## [Assignment]
Search the data for "Protein" and copy every matching line.
/---
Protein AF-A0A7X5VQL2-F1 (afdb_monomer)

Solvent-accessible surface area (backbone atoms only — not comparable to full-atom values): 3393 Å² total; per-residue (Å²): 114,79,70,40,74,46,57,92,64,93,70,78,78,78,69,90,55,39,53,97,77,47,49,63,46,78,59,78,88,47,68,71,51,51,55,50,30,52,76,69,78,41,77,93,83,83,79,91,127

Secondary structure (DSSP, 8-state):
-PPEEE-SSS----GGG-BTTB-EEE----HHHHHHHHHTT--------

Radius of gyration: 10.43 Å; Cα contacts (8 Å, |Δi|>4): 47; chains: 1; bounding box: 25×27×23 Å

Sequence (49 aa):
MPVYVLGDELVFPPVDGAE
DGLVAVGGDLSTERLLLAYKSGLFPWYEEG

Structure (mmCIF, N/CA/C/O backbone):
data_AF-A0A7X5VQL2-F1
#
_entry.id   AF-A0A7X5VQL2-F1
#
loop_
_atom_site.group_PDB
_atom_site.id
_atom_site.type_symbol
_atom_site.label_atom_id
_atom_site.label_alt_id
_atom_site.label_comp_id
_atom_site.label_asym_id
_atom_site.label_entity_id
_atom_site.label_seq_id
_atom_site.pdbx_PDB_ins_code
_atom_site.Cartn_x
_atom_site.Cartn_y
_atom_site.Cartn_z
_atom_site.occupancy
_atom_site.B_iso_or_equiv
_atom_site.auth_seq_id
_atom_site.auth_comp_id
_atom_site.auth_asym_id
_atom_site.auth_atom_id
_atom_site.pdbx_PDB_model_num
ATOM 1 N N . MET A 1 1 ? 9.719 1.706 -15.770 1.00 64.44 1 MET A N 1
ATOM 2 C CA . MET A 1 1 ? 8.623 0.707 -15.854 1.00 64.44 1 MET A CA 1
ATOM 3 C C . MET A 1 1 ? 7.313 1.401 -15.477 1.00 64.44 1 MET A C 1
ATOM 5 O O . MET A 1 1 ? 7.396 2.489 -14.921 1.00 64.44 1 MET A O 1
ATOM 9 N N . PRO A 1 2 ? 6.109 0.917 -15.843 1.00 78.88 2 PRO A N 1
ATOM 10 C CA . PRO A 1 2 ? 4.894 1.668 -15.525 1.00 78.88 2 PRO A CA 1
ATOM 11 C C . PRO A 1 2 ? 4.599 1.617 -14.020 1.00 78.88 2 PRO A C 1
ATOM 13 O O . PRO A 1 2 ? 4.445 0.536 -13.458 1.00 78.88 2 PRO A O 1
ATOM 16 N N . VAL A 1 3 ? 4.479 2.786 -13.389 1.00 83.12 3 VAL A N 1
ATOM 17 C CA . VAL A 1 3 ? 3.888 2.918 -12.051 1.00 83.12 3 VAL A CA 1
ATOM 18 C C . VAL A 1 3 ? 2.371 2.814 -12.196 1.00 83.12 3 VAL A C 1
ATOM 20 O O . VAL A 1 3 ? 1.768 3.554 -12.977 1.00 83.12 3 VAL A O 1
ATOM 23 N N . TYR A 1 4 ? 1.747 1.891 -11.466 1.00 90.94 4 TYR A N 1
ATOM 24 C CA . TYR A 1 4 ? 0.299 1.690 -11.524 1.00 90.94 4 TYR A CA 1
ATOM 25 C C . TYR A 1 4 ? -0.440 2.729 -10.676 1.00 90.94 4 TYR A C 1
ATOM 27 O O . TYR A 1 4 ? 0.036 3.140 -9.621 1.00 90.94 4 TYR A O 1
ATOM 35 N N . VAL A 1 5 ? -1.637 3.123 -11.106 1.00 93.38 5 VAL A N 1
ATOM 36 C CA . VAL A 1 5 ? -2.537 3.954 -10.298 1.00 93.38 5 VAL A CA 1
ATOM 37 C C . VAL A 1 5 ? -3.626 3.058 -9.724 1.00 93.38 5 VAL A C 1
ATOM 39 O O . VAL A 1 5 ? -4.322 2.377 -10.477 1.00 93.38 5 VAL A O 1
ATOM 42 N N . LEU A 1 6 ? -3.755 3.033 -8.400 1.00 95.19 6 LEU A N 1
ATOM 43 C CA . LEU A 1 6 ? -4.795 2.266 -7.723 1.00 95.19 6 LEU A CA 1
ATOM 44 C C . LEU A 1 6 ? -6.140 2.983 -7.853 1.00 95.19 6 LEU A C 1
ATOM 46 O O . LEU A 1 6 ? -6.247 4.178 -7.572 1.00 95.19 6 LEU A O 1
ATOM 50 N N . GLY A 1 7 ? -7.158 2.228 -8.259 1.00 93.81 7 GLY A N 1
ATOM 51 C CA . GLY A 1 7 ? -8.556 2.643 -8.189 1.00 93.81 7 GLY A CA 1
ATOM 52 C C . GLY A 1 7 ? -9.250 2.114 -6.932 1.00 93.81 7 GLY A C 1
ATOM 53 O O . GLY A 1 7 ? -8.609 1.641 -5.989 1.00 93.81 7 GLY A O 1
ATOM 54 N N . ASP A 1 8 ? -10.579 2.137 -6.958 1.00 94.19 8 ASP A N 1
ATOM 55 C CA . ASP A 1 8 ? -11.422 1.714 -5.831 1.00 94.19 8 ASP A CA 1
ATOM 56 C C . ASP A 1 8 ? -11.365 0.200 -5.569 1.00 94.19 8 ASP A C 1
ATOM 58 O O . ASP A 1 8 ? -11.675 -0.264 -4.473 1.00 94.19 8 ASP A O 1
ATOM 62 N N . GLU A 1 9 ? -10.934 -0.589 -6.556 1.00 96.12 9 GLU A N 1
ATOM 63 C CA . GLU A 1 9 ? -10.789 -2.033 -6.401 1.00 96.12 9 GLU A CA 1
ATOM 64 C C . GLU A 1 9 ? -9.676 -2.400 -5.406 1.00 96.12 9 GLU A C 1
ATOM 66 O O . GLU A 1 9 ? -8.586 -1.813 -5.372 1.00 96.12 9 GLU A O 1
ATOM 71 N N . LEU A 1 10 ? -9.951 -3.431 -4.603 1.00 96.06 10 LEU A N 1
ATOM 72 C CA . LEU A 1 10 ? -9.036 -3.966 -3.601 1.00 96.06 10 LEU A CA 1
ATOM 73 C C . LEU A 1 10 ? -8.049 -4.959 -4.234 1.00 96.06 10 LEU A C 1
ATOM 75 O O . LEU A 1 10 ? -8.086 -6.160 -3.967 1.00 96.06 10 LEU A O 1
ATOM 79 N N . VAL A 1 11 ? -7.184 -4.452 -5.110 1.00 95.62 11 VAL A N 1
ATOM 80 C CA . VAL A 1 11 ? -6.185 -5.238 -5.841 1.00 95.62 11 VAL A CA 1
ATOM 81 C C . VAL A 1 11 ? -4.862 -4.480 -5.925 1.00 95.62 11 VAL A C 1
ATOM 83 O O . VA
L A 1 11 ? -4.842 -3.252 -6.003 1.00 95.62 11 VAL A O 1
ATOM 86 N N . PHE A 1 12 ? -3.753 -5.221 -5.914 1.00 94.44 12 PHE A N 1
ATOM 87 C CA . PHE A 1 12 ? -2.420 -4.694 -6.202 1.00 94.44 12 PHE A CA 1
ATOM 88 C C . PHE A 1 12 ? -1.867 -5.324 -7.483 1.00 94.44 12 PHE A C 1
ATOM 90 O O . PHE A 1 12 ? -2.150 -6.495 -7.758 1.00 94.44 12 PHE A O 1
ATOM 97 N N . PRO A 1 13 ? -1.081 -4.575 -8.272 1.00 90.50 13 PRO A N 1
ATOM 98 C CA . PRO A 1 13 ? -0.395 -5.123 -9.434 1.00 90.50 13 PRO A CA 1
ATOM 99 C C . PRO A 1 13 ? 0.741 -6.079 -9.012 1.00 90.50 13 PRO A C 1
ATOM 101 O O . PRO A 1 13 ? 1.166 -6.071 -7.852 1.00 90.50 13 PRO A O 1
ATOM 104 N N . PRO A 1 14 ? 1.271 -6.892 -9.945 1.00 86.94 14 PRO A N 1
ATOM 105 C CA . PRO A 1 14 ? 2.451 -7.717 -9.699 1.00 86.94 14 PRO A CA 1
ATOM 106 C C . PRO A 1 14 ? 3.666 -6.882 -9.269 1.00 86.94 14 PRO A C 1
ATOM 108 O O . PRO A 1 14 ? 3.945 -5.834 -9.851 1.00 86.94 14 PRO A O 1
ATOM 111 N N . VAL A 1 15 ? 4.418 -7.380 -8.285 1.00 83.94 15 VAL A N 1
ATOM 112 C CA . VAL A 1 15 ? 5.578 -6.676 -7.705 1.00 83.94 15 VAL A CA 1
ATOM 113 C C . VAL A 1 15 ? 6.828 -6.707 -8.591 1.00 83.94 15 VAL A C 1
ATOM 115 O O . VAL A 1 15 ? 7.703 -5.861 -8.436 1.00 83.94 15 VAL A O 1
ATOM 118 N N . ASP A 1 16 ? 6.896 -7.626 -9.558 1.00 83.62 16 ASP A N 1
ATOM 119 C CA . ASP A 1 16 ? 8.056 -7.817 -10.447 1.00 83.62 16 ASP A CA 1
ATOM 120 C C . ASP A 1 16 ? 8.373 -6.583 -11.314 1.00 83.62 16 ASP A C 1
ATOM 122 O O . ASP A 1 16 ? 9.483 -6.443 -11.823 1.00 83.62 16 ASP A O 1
\---
/---
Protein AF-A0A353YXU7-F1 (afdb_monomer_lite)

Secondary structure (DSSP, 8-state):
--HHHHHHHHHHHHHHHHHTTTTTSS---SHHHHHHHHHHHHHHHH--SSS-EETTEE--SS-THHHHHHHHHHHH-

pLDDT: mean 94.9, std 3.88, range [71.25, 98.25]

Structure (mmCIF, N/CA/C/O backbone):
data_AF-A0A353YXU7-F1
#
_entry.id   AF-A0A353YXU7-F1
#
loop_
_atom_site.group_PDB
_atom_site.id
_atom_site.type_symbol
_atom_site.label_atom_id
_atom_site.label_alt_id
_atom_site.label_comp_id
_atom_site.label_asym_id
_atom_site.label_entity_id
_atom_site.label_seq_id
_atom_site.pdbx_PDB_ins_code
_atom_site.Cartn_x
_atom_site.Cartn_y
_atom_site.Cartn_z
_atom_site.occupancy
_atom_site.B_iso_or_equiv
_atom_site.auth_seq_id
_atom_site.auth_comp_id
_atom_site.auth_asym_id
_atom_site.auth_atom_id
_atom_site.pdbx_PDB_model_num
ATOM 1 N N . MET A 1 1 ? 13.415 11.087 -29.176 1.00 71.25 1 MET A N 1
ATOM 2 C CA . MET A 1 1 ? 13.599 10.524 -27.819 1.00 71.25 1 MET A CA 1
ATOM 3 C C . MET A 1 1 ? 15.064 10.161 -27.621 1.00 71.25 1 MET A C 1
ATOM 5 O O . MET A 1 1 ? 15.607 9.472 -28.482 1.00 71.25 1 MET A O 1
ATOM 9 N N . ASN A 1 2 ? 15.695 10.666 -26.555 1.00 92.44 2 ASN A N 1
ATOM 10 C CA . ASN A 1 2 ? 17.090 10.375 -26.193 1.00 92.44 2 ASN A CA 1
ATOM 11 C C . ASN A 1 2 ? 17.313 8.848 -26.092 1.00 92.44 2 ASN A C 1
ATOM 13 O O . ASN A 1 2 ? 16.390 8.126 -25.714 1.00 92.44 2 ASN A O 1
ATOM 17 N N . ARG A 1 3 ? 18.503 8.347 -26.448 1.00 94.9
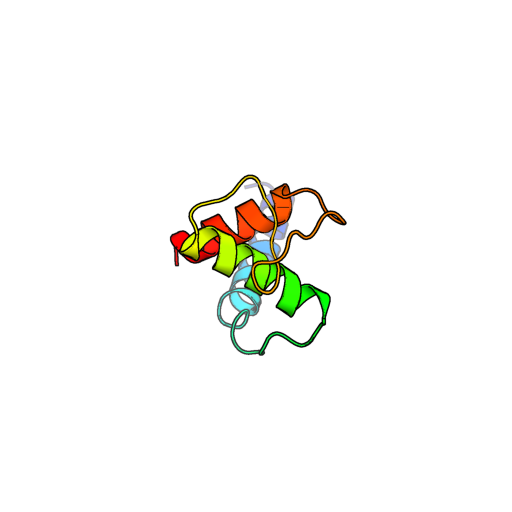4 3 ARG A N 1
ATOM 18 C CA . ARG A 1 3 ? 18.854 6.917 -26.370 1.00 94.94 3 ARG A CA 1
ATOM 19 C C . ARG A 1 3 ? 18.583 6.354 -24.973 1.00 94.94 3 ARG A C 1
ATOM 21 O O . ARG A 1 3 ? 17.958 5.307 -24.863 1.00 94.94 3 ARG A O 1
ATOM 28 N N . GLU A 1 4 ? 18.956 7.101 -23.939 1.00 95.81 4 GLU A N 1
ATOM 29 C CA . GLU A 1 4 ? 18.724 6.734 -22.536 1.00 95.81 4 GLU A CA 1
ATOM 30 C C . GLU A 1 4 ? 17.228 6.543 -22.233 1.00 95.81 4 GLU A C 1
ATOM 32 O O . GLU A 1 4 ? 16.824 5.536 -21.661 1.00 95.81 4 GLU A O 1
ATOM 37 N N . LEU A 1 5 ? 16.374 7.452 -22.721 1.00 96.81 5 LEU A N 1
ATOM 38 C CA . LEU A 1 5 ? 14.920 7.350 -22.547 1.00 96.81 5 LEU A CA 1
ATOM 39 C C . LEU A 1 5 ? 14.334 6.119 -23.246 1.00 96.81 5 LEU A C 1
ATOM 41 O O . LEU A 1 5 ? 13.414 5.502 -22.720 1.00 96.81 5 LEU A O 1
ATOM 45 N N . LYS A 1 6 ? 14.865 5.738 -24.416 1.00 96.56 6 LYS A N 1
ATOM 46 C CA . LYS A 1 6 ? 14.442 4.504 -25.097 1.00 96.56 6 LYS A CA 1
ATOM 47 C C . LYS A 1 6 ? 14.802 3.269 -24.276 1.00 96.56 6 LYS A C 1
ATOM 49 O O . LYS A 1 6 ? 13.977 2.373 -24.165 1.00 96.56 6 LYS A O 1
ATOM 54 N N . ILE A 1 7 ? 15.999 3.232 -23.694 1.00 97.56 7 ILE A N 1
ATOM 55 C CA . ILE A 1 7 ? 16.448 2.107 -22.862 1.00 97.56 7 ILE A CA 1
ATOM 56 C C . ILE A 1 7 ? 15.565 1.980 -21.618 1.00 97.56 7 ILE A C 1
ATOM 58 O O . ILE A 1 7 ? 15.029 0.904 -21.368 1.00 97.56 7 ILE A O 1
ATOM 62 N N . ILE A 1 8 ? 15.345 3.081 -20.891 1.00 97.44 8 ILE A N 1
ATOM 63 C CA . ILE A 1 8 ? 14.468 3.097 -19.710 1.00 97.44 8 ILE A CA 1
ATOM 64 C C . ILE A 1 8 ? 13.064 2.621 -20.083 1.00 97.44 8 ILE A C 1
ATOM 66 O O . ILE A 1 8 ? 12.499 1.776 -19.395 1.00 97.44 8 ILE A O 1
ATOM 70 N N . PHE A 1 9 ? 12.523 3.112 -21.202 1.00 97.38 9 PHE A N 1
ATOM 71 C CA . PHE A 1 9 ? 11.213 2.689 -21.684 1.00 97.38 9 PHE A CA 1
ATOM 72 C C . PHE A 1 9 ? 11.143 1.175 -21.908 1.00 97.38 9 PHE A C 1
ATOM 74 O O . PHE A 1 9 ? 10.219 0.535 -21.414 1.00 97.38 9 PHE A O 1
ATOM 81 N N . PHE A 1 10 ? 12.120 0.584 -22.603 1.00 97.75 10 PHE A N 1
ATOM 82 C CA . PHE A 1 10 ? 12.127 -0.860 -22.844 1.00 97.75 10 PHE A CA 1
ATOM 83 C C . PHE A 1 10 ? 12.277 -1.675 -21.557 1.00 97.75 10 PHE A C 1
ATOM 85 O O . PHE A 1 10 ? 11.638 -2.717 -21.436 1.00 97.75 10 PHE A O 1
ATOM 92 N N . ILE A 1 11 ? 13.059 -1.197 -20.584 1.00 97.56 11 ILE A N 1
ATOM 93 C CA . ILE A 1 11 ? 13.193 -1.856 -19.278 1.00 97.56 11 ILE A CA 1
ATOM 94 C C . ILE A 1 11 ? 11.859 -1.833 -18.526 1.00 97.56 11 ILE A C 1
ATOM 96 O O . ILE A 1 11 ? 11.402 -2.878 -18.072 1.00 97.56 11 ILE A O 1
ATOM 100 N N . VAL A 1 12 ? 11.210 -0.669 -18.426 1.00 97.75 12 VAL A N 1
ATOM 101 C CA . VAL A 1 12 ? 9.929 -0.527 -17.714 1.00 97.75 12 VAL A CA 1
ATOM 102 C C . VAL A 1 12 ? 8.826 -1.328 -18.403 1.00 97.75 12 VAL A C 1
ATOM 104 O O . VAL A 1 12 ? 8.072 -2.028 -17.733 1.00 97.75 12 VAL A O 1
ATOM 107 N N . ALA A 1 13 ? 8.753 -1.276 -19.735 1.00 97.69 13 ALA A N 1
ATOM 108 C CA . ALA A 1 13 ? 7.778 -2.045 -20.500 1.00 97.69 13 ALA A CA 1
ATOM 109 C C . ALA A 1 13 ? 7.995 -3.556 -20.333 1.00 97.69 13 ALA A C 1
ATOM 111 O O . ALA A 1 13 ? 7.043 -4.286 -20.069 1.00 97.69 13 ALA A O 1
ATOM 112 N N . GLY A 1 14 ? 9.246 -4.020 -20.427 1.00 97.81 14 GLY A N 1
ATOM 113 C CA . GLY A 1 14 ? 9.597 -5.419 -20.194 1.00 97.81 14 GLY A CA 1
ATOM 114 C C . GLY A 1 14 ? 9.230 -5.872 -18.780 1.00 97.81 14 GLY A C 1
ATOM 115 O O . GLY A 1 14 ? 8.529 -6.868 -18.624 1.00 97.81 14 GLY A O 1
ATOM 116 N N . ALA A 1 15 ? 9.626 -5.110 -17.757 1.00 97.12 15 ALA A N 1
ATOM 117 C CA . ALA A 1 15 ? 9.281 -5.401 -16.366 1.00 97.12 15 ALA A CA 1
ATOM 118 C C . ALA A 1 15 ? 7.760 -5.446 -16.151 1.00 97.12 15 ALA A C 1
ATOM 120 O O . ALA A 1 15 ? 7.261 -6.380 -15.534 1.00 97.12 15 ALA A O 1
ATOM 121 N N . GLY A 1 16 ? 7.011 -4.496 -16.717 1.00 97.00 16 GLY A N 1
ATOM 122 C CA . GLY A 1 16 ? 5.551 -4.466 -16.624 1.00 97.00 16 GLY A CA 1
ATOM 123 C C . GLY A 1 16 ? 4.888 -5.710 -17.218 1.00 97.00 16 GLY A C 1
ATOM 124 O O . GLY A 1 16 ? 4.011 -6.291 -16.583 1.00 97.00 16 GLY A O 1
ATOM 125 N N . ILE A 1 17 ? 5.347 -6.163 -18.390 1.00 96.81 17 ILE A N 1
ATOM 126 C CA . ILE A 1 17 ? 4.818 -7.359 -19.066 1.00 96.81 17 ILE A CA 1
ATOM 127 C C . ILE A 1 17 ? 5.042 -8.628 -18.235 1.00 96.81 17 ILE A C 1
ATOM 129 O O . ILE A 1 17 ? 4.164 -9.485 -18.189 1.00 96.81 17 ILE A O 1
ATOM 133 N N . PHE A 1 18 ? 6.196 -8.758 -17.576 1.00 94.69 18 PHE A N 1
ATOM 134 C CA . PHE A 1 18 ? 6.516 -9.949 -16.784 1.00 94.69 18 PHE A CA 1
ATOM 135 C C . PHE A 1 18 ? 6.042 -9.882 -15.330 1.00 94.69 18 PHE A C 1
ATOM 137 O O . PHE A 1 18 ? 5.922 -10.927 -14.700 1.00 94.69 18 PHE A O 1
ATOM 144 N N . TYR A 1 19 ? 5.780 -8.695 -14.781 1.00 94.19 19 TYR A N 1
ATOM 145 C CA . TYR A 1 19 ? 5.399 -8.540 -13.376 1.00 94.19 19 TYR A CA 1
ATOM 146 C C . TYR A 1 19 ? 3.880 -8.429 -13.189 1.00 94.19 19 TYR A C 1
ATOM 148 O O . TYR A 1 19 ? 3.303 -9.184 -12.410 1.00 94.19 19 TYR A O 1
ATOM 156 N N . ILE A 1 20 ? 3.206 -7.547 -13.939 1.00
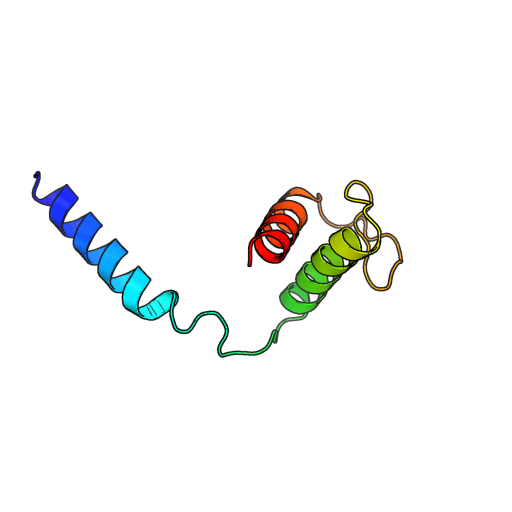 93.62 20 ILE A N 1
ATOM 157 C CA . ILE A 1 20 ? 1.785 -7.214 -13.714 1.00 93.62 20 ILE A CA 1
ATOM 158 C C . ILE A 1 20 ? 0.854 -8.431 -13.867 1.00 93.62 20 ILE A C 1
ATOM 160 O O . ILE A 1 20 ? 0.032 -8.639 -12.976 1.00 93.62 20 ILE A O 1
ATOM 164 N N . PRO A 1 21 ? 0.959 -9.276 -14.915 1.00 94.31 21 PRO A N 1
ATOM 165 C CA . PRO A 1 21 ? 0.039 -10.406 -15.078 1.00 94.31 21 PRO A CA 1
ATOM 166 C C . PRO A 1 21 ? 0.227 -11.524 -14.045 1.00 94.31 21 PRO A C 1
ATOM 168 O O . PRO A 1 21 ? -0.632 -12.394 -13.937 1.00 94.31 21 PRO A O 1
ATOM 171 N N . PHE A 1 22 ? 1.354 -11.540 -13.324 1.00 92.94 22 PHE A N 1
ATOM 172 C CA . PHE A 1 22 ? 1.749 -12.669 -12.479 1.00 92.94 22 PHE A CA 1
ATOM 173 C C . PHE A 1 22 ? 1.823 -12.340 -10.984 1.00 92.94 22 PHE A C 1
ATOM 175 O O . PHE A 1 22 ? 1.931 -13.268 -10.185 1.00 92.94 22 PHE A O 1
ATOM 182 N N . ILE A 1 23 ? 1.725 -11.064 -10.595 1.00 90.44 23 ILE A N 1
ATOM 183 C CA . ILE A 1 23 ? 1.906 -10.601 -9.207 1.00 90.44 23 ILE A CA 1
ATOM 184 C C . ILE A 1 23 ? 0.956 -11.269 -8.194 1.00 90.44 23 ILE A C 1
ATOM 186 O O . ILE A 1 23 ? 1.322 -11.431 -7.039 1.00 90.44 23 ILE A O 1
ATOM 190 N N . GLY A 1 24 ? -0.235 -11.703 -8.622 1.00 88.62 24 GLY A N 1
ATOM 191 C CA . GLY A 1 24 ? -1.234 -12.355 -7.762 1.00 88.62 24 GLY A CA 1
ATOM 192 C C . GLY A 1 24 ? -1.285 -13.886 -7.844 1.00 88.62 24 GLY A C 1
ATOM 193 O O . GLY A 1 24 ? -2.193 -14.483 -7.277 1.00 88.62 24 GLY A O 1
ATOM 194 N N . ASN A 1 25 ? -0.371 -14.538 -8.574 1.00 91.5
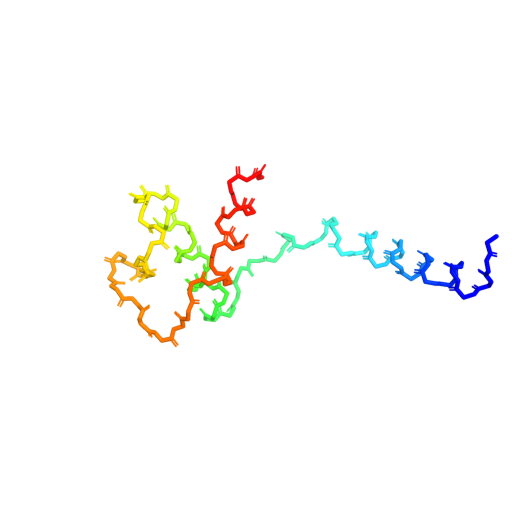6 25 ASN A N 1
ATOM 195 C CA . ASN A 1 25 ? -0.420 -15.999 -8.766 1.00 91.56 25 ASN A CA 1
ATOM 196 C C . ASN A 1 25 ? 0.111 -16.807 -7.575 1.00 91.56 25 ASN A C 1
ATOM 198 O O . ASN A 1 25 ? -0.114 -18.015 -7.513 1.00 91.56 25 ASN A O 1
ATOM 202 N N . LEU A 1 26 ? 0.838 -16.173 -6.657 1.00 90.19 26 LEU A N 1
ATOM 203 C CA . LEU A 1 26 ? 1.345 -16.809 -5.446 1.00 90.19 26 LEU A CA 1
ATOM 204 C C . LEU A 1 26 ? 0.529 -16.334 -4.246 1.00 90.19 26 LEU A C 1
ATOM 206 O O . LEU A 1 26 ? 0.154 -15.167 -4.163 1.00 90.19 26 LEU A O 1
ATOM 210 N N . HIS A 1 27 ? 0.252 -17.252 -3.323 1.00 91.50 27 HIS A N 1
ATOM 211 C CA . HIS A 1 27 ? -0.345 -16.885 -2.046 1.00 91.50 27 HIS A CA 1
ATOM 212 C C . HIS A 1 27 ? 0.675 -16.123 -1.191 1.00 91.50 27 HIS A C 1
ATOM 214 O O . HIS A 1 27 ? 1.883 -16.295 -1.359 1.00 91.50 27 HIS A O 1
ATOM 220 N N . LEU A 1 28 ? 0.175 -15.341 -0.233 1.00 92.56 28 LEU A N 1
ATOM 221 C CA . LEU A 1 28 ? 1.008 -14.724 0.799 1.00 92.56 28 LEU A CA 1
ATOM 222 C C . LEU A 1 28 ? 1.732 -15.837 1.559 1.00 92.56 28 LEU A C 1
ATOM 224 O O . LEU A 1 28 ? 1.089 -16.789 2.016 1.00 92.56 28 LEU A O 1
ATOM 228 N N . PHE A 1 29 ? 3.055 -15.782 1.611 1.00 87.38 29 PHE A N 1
\---
## [Your response]
Protein AF-A0A7X5VQL2-F1 (afdb_monomer)
Protein AF-A0A353YXU7-F1 (afdb_monomer_lite)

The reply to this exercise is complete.